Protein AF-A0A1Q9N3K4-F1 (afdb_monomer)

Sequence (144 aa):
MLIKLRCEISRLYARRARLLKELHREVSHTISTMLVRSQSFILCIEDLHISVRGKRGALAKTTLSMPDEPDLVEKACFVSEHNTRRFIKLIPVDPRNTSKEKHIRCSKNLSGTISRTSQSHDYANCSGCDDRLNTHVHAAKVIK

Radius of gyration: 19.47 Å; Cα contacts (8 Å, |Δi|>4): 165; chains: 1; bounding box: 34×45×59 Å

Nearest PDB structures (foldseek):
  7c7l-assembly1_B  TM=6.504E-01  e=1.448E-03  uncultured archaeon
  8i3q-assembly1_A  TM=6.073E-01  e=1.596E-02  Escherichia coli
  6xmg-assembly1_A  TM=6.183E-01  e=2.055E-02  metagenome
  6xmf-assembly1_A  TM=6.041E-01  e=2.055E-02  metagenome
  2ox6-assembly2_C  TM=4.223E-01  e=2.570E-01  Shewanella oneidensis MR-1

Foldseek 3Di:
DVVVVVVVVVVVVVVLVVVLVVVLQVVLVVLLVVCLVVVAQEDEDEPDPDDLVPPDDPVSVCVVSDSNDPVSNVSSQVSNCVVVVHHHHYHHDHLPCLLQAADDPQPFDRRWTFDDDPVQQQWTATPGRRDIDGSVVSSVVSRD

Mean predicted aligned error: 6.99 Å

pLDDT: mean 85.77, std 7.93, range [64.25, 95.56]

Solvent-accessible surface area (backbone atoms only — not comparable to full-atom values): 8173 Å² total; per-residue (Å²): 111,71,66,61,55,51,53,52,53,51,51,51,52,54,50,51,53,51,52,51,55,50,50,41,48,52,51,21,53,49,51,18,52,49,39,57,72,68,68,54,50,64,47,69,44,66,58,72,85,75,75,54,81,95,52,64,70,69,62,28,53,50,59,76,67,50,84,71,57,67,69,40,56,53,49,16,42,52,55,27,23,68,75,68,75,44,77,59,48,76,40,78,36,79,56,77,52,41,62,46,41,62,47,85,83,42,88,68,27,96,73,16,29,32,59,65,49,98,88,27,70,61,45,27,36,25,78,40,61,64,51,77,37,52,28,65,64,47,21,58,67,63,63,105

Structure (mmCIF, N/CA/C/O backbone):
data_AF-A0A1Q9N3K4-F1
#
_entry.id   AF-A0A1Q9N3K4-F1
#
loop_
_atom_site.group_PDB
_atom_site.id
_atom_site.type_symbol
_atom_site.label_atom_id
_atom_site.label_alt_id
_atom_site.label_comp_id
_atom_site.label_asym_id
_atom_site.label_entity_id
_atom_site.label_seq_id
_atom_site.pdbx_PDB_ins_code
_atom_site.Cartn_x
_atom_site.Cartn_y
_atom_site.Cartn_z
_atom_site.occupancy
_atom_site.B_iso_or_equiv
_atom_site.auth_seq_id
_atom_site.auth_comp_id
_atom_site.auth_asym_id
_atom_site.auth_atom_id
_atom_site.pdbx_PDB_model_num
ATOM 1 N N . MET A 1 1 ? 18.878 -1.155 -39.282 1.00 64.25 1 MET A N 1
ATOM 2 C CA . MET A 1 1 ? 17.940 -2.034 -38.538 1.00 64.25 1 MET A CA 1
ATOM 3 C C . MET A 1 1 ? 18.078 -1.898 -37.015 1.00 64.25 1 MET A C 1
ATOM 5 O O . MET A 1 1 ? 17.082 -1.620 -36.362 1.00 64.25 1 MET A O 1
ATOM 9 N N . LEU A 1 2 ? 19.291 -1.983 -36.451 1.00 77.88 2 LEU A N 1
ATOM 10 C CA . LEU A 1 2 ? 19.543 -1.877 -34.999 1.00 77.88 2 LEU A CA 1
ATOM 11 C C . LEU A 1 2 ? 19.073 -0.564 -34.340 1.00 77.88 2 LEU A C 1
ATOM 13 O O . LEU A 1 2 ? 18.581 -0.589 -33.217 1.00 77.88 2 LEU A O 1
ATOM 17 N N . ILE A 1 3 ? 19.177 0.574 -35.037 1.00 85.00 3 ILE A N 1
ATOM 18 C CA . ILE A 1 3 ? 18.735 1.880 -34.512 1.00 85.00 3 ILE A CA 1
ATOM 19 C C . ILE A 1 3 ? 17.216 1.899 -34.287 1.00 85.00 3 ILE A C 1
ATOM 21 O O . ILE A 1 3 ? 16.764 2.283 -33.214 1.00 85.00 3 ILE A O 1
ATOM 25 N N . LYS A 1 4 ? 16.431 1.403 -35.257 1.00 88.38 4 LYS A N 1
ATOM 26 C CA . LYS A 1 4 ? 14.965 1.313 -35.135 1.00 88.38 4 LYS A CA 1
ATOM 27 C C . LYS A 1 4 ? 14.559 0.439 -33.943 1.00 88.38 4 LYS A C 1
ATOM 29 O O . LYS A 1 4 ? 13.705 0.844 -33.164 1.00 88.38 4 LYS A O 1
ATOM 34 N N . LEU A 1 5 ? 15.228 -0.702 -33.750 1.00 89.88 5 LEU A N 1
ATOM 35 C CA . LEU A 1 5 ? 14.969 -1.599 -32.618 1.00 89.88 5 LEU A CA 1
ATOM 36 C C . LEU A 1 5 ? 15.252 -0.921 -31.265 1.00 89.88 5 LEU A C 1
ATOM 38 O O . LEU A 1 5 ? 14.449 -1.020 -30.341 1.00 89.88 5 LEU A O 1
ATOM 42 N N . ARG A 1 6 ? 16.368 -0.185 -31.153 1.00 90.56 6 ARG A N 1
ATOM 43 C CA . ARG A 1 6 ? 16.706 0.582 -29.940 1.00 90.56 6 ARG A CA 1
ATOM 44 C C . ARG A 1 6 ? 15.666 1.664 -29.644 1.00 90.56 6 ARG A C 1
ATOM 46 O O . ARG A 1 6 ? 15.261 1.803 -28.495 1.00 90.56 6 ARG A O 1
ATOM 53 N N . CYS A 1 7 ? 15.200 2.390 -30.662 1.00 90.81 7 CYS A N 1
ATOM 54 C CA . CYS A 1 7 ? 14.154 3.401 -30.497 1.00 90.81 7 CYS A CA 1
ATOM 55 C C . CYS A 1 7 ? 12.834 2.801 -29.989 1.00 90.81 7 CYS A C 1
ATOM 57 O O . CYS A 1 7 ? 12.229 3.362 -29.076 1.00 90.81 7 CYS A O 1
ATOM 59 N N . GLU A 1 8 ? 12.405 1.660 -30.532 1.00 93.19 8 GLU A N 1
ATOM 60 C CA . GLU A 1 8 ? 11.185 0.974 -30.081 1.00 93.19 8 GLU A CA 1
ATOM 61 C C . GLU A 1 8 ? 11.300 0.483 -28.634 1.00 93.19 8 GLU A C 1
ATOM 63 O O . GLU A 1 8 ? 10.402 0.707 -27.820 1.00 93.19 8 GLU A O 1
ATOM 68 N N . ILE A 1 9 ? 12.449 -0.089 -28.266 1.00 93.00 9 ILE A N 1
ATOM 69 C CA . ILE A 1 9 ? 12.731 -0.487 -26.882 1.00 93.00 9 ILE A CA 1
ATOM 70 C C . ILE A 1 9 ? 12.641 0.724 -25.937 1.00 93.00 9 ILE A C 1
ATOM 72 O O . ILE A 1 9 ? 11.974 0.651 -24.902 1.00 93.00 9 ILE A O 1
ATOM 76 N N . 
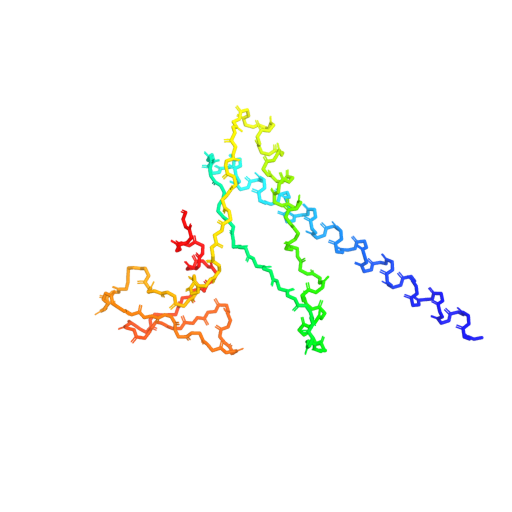SER A 1 10 ? 13.241 1.861 -26.299 1.00 93.00 10 SER A N 1
ATOM 77 C CA . SER A 1 10 ? 13.159 3.091 -25.499 1.00 93.00 10 SER A CA 1
ATOM 78 C C . SER A 1 10 ? 11.722 3.597 -25.343 1.00 93.00 10 SER A C 1
ATOM 80 O O . SER A 1 10 ? 11.331 4.015 -24.252 1.00 93.00 10 SER A O 1
ATOM 82 N N . ARG A 1 11 ? 10.901 3.522 -26.400 1.00 94.12 11 ARG A N 1
ATOM 83 C CA . ARG A 1 11 ? 9.476 3.896 -26.343 1.00 94.12 11 ARG A CA 1
ATOM 84 C C . ARG A 1 11 ? 8.691 3.007 -25.382 1.00 94.12 11 ARG A C 1
ATOM 86 O O . ARG A 1 11 ? 7.886 3.526 -24.605 1.00 94.12 11 ARG A O 1
ATOM 93 N N . LEU A 1 12 ? 8.944 1.697 -25.396 1.00 93.12 12 LEU A N 1
ATOM 94 C CA . LEU A 1 12 ? 8.317 0.748 -24.472 1.00 93.12 12 LEU A CA 1
ATOM 95 C C . LEU A 1 12 ? 8.696 1.041 -23.018 1.00 93.12 12 LEU A C 1
ATOM 97 O O . LEU A 1 12 ? 7.811 1.105 -22.162 1.00 93.12 12 LEU A O 1
ATOM 101 N N . TYR A 1 13 ? 9.978 1.290 -22.735 1.00 91.44 13 TYR A N 1
ATOM 102 C CA . TYR A 1 13 ? 10.417 1.663 -21.387 1.00 91.44 13 TYR A CA 1
ATOM 103 C C . TYR A 1 13 ? 9.804 2.985 -20.921 1.00 91.44 13 TYR A C 1
ATOM 105 O O . TYR A 1 13 ? 9.311 3.063 -19.795 1.00 91.44 13 TYR A O 1
ATOM 113 N N . ALA A 1 14 ? 9.743 3.993 -21.794 1.00 92.62 14 ALA A N 1
ATOM 114 C CA . ALA A 1 14 ? 9.103 5.266 -21.476 1.00 92.62 14 ALA A CA 1
ATOM 115 C C . ALA A 1 14 ? 7.600 5.100 -21.191 1.00 92.62 14 ALA A C 1
ATOM 117 O O . ALA A 1 14 ? 7.078 5.695 -20.248 1.00 92.62 14 ALA A O 1
ATOM 118 N N . ARG A 1 15 ? 6.894 4.266 -21.969 1.00 94.69 15 ARG A N 1
ATOM 119 C CA . ARG A 1 15 ? 5.480 3.948 -21.716 1.00 94.69 15 ARG A CA 1
ATOM 120 C C . ARG A 1 15 ? 5.301 3.234 -20.379 1.00 94.69 15 ARG A C 1
ATOM 122 O O . ARG A 1 15 ? 4.423 3.621 -19.616 1.00 94.69 15 ARG A O 1
ATOM 129 N N . ARG A 1 16 ? 6.142 2.242 -20.077 1.00 91.19 16 ARG A N 1
ATOM 130 C CA . ARG A 1 16 ? 6.114 1.524 -18.795 1.00 91.19 16 ARG A CA 1
ATOM 131 C C . ARG A 1 16 ? 6.306 2.476 -17.615 1.00 91.19 16 ARG A C 1
ATOM 133 O O . ARG A 1 16 ? 5.537 2.406 -16.666 1.00 91.19 16 ARG A O 1
ATOM 140 N N . ALA A 1 17 ? 7.279 3.383 -17.693 1.00 90.19 17 ALA A N 1
ATOM 141 C CA . ALA A 1 17 ? 7.525 4.367 -16.641 1.00 90.19 17 ALA A CA 1
ATOM 142 C C . ALA A 1 17 ? 6.320 5.298 -16.418 1.00 90.19 17 ALA A C 1
ATOM 144 O O . ALA A 1 17 ? 5.965 5.582 -15.276 1.00 90.19 17 ALA A O 1
ATOM 145 N N . ARG A 1 18 ? 5.645 5.732 -17.495 1.00 93.94 18 ARG A N 1
ATOM 146 C CA . ARG A 1 18 ? 4.416 6.537 -17.386 1.00 93.94 18 ARG A CA 1
ATOM 147 C C . ARG A 1 18 ? 3.280 5.779 -16.703 1.00 93.94 18 ARG A C 1
ATOM 149 O O . ARG A 1 18 ? 2.668 6.336 -15.802 1.00 93.94 18 ARG A O 1
ATOM 156 N N . LEU A 1 19 ? 3.051 4.523 -17.089 1.00 93.31 19 LEU A N 1
ATOM 157 C CA . LEU A 1 19 ? 2.010 3.685 -16.484 1.00 93.31 19 LEU A CA 1
ATOM 158 C C . LEU A 1 19 ? 2.268 3.432 -14.996 1.00 93.31 19 LEU A C 1
ATOM 160 O O . LEU A 1 19 ? 1.342 3.510 -14.200 1.00 93.31 19 LEU A O 1
ATOM 164 N N . LEU A 1 20 ? 3.521 3.177 -14.603 1.00 90.88 20 LEU A N 1
ATOM 165 C CA . LEU A 1 20 ? 3.871 3.022 -13.187 1.00 90.88 20 LEU A CA 1
ATOM 166 C C . LEU A 1 20 ? 3.617 4.310 -12.403 1.00 90.88 20 LEU A C 1
ATOM 168 O O . LEU A 1 20 ? 3.015 4.274 -11.336 1.00 90.88 20 LEU A O 1
ATOM 172 N N . LYS A 1 21 ? 3.995 5.463 -12.962 1.00 90.62 21 LYS A N 1
ATOM 173 C CA . LYS A 1 21 ? 3.728 6.763 -12.337 1.00 90.62 21 LYS A CA 1
ATOM 174 C C . LYS A 1 21 ? 2.231 7.022 -12.150 1.00 90.62 21 LYS A C 1
ATOM 176 O O . LYS A 1 21 ? 1.835 7.593 -11.140 1.00 90.62 21 LYS A O 1
ATOM 181 N N . GLU A 1 22 ? 1.413 6.641 -13.125 1.00 93.12 22 GLU A N 1
ATOM 182 C CA . GLU A 1 22 ? -0.045 6.748 -13.051 1.00 93.12 22 GLU A CA 1
ATOM 183 C C . GLU A 1 22 ? -0.619 5.805 -11.989 1.00 93.12 22 GLU A C 1
ATOM 185 O O . G
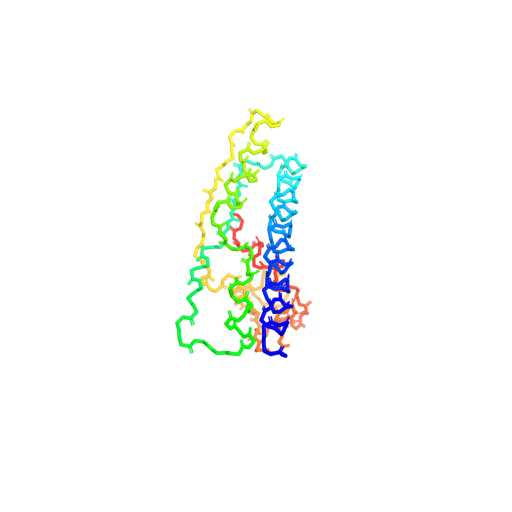LU A 1 22 ? -1.354 6.254 -11.117 1.00 93.12 22 GLU A O 1
ATOM 190 N N . LEU A 1 23 ? -0.174 4.547 -11.963 1.00 91.50 23 LEU A N 1
ATOM 191 C CA . LEU A 1 23 ? -0.560 3.582 -10.934 1.00 91.50 23 LEU A CA 1
ATOM 192 C C . LEU A 1 23 ? -0.230 4.083 -9.517 1.00 91.50 23 LEU A C 1
ATOM 194 O O . LEU A 1 23 ? -1.074 4.016 -8.630 1.00 91.50 23 LEU A O 1
ATOM 198 N N . HIS A 1 24 ? 0.972 4.627 -9.304 1.00 91.38 24 HIS A N 1
ATOM 199 C CA . HIS A 1 24 ? 1.389 5.164 -8.003 1.00 91.38 24 HIS A CA 1
ATOM 200 C C . HIS A 1 24 ? 0.511 6.356 -7.578 1.00 91.38 24 HIS A C 1
ATOM 202 O O . HIS A 1 24 ? 0.173 6.497 -6.402 1.00 91.38 24 HIS A O 1
ATOM 208 N N . ARG A 1 25 ? 0.097 7.203 -8.532 1.00 91.19 25 ARG A N 1
ATOM 209 C CA . ARG A 1 25 ? -0.839 8.309 -8.271 1.00 91.19 25 ARG A CA 1
ATOM 210 C C . ARG A 1 25 ? -2.218 7.800 -7.869 1.00 91.19 25 ARG A C 1
ATOM 212 O O . ARG A 1 25 ? -2.763 8.295 -6.888 1.00 91.19 25 ARG A O 1
ATOM 219 N N . GLU A 1 26 ? -2.744 6.805 -8.577 1.00 93.56 26 GLU A N 1
ATOM 220 C CA . GLU A 1 26 ? -4.046 6.207 -8.261 1.00 93.56 26 GLU A CA 1
ATOM 221 C C . GLU A 1 26 ? -4.056 5.534 -6.887 1.00 93.56 26 GLU A C 1
ATOM 223 O O . GLU A 1 26 ? -5.028 5.661 -6.140 1.00 93.56 26 GLU A O 1
ATOM 228 N N . VAL A 1 27 ? -2.958 4.878 -6.497 1.00 92.25 27 VAL A N 1
ATOM 229 C CA . VAL A 1 27 ? -2.821 4.306 -5.148 1.00 92.25 27 VAL A CA 1
ATOM 230 C C . VAL A 1 27 ? -2.868 5.418 -4.096 1.00 92.25 27 VAL A C 1
ATOM 232 O O . VAL A 1 27 ? -3.653 5.326 -3.154 1.00 92.25 27 VAL A O 1
ATOM 235 N N . SER A 1 28 ? -2.101 6.500 -4.278 1.00 93.75 28 SER A N 1
ATOM 236 C CA . SER A 1 28 ? -2.102 7.650 -3.359 1.00 93.75 28 SER A CA 1
ATOM 237 C C . SER A 1 28 ? -3.496 8.280 -3.236 1.00 93.75 28 SER A C 1
ATOM 239 O O . SER A 1 28 ? -3.991 8.489 -2.128 1.00 93.75 28 SER A O 1
ATOM 241 N N . HIS A 1 29 ? -4.178 8.489 -4.367 1.00 94.38 29 HIS A N 1
ATOM 242 C CA . HIS A 1 29 ? -5.542 9.019 -4.414 1.00 94.38 29 HIS A CA 1
ATOM 243 C C . HIS A 1 29 ? -6.564 8.090 -3.733 1.00 94.38 29 HIS A C 1
ATOM 245 O O . HIS A 1 29 ? -7.487 8.539 -3.043 1.00 94.38 29 HIS A O 1
ATOM 251 N N . THR A 1 30 ? -6.397 6.777 -3.892 1.00 95.06 30 THR A N 1
ATOM 252 C CA . THR A 1 30 ? -7.253 5.781 -3.241 1.00 95.06 30 THR A CA 1
ATOM 253 C C . THR A 1 30 ? -7.071 5.822 -1.729 1.00 95.06 30 THR A C 1
ATOM 255 O O . THR A 1 30 ? -8.063 5.898 -1.003 1.00 95.06 30 THR A O 1
ATOM 258 N N . ILE A 1 31 ? -5.823 5.842 -1.246 1.00 94.00 31 ILE A N 1
ATOM 259 C CA . ILE A 1 31 ? -5.515 5.962 0.185 1.00 94.00 31 ILE A CA 1
ATOM 260 C C . ILE A 1 31 ? -6.119 7.253 0.742 1.00 94.00 31 ILE A C 1
ATOM 262 O O . ILE A 1 31 ? -6.821 7.203 1.752 1.00 94.00 31 ILE A O 1
ATOM 266 N N . SER A 1 32 ? -5.933 8.392 0.063 1.00 94.69 32 SER A N 1
ATOM 267 C CA . SER A 1 32 ? -6.480 9.664 0.541 1.00 94.69 32 SER A CA 1
ATOM 268 C C . SER A 1 32 ? -8.005 9.651 0.602 1.00 94.69 32 SER A C 1
ATOM 270 O O . SER A 1 32 ? -8.606 10.092 1.578 1.00 94.69 32 SER A O 1
ATOM 272 N N . THR A 1 33 ? -8.655 9.075 -0.411 1.00 95.56 33 THR A N 1
ATOM 273 C CA . THR A 1 33 ? -10.115 8.924 -0.425 1.00 95.56 33 THR A CA 1
ATOM 274 C C . THR A 1 33 ? -10.591 8.068 0.747 1.00 95.56 33 THR A C 1
ATOM 276 O O . THR A 1 33 ? -11.585 8.408 1.390 1.00 95.56 33 THR A O 1
ATOM 279 N N . MET A 1 34 ? -9.890 6.974 1.056 1.00 94.62 34 MET A N 1
ATOM 280 C CA . MET A 1 34 ? -10.236 6.1
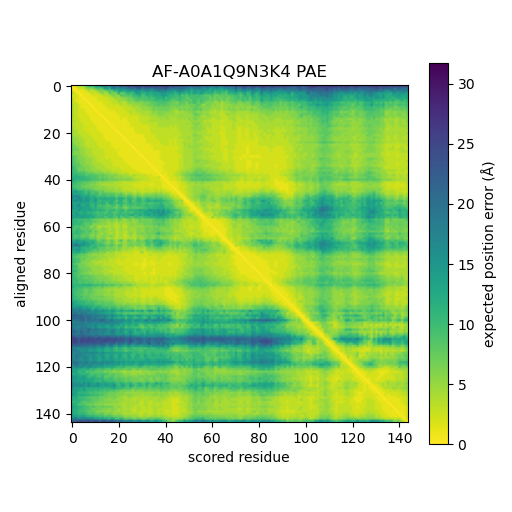19 2.192 1.00 94.62 34 MET A CA 1
ATOM 281 C C . MET A 1 34 ? -10.056 6.844 3.527 1.00 94.62 34 MET A C 1
ATOM 283 O O . MET A 1 34 ? -10.964 6.773 4.349 1.00 94.62 34 MET A O 1
ATOM 287 N N . LEU A 1 35 ? -8.968 7.597 3.712 1.00 94.44 35 LEU A N 1
ATOM 288 C CA . LEU A 1 35 ? -8.727 8.407 4.914 1.00 94.44 35 LEU A CA 1
ATOM 289 C C . LEU A 1 35 ? -9.817 9.462 5.138 1.00 94.44 35 LEU A C 1
ATOM 291 O O . LEU A 1 35 ? -10.360 9.585 6.238 1.00 94.44 35 LEU A O 1
ATOM 295 N N . VAL A 1 36 ? -10.182 10.195 4.082 1.00 94.38 36 VAL A N 1
ATOM 296 C CA . VAL A 1 36 ? -11.249 11.205 4.141 1.00 94.38 36 VAL A CA 1
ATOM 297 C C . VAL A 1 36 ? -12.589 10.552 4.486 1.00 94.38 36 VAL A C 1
━━━━━━━━
_Activity_
In the entries above, find the line holding "ATOM 102 C CA" and the line holding "ATOM 115 C C", then retype exactly those two lines and every line between them, and nothing else.

_Answer_
ATOM 102 C CA . TYR A 1 13 ? 10.417 1.663 -21.387 1.00 91.44 13 TYR A CA 1
ATOM 103 C C . TYR A 1 13 ? 9.804 2.985 -20.921 1.00 91.44 13 TYR A C 1
ATOM 105 O O . TYR A 1 13 ? 9.311 3.063 -19.795 1.00 91.44 13 TYR A O 1
ATOM 113 N N . ALA A 1 14 ? 9.743 3.993 -21.794 1.00 92.62 14 ALA A N 1
ATOM 114 C CA . ALA A 1 14 ? 9.103 5.266 -21.476 1.00 92.62 14 ALA A CA 1
ATOM 115 C C . ALA A 1 14 ? 7.600 5.100 -21.191 1.00 92.62 14 ALA A C 1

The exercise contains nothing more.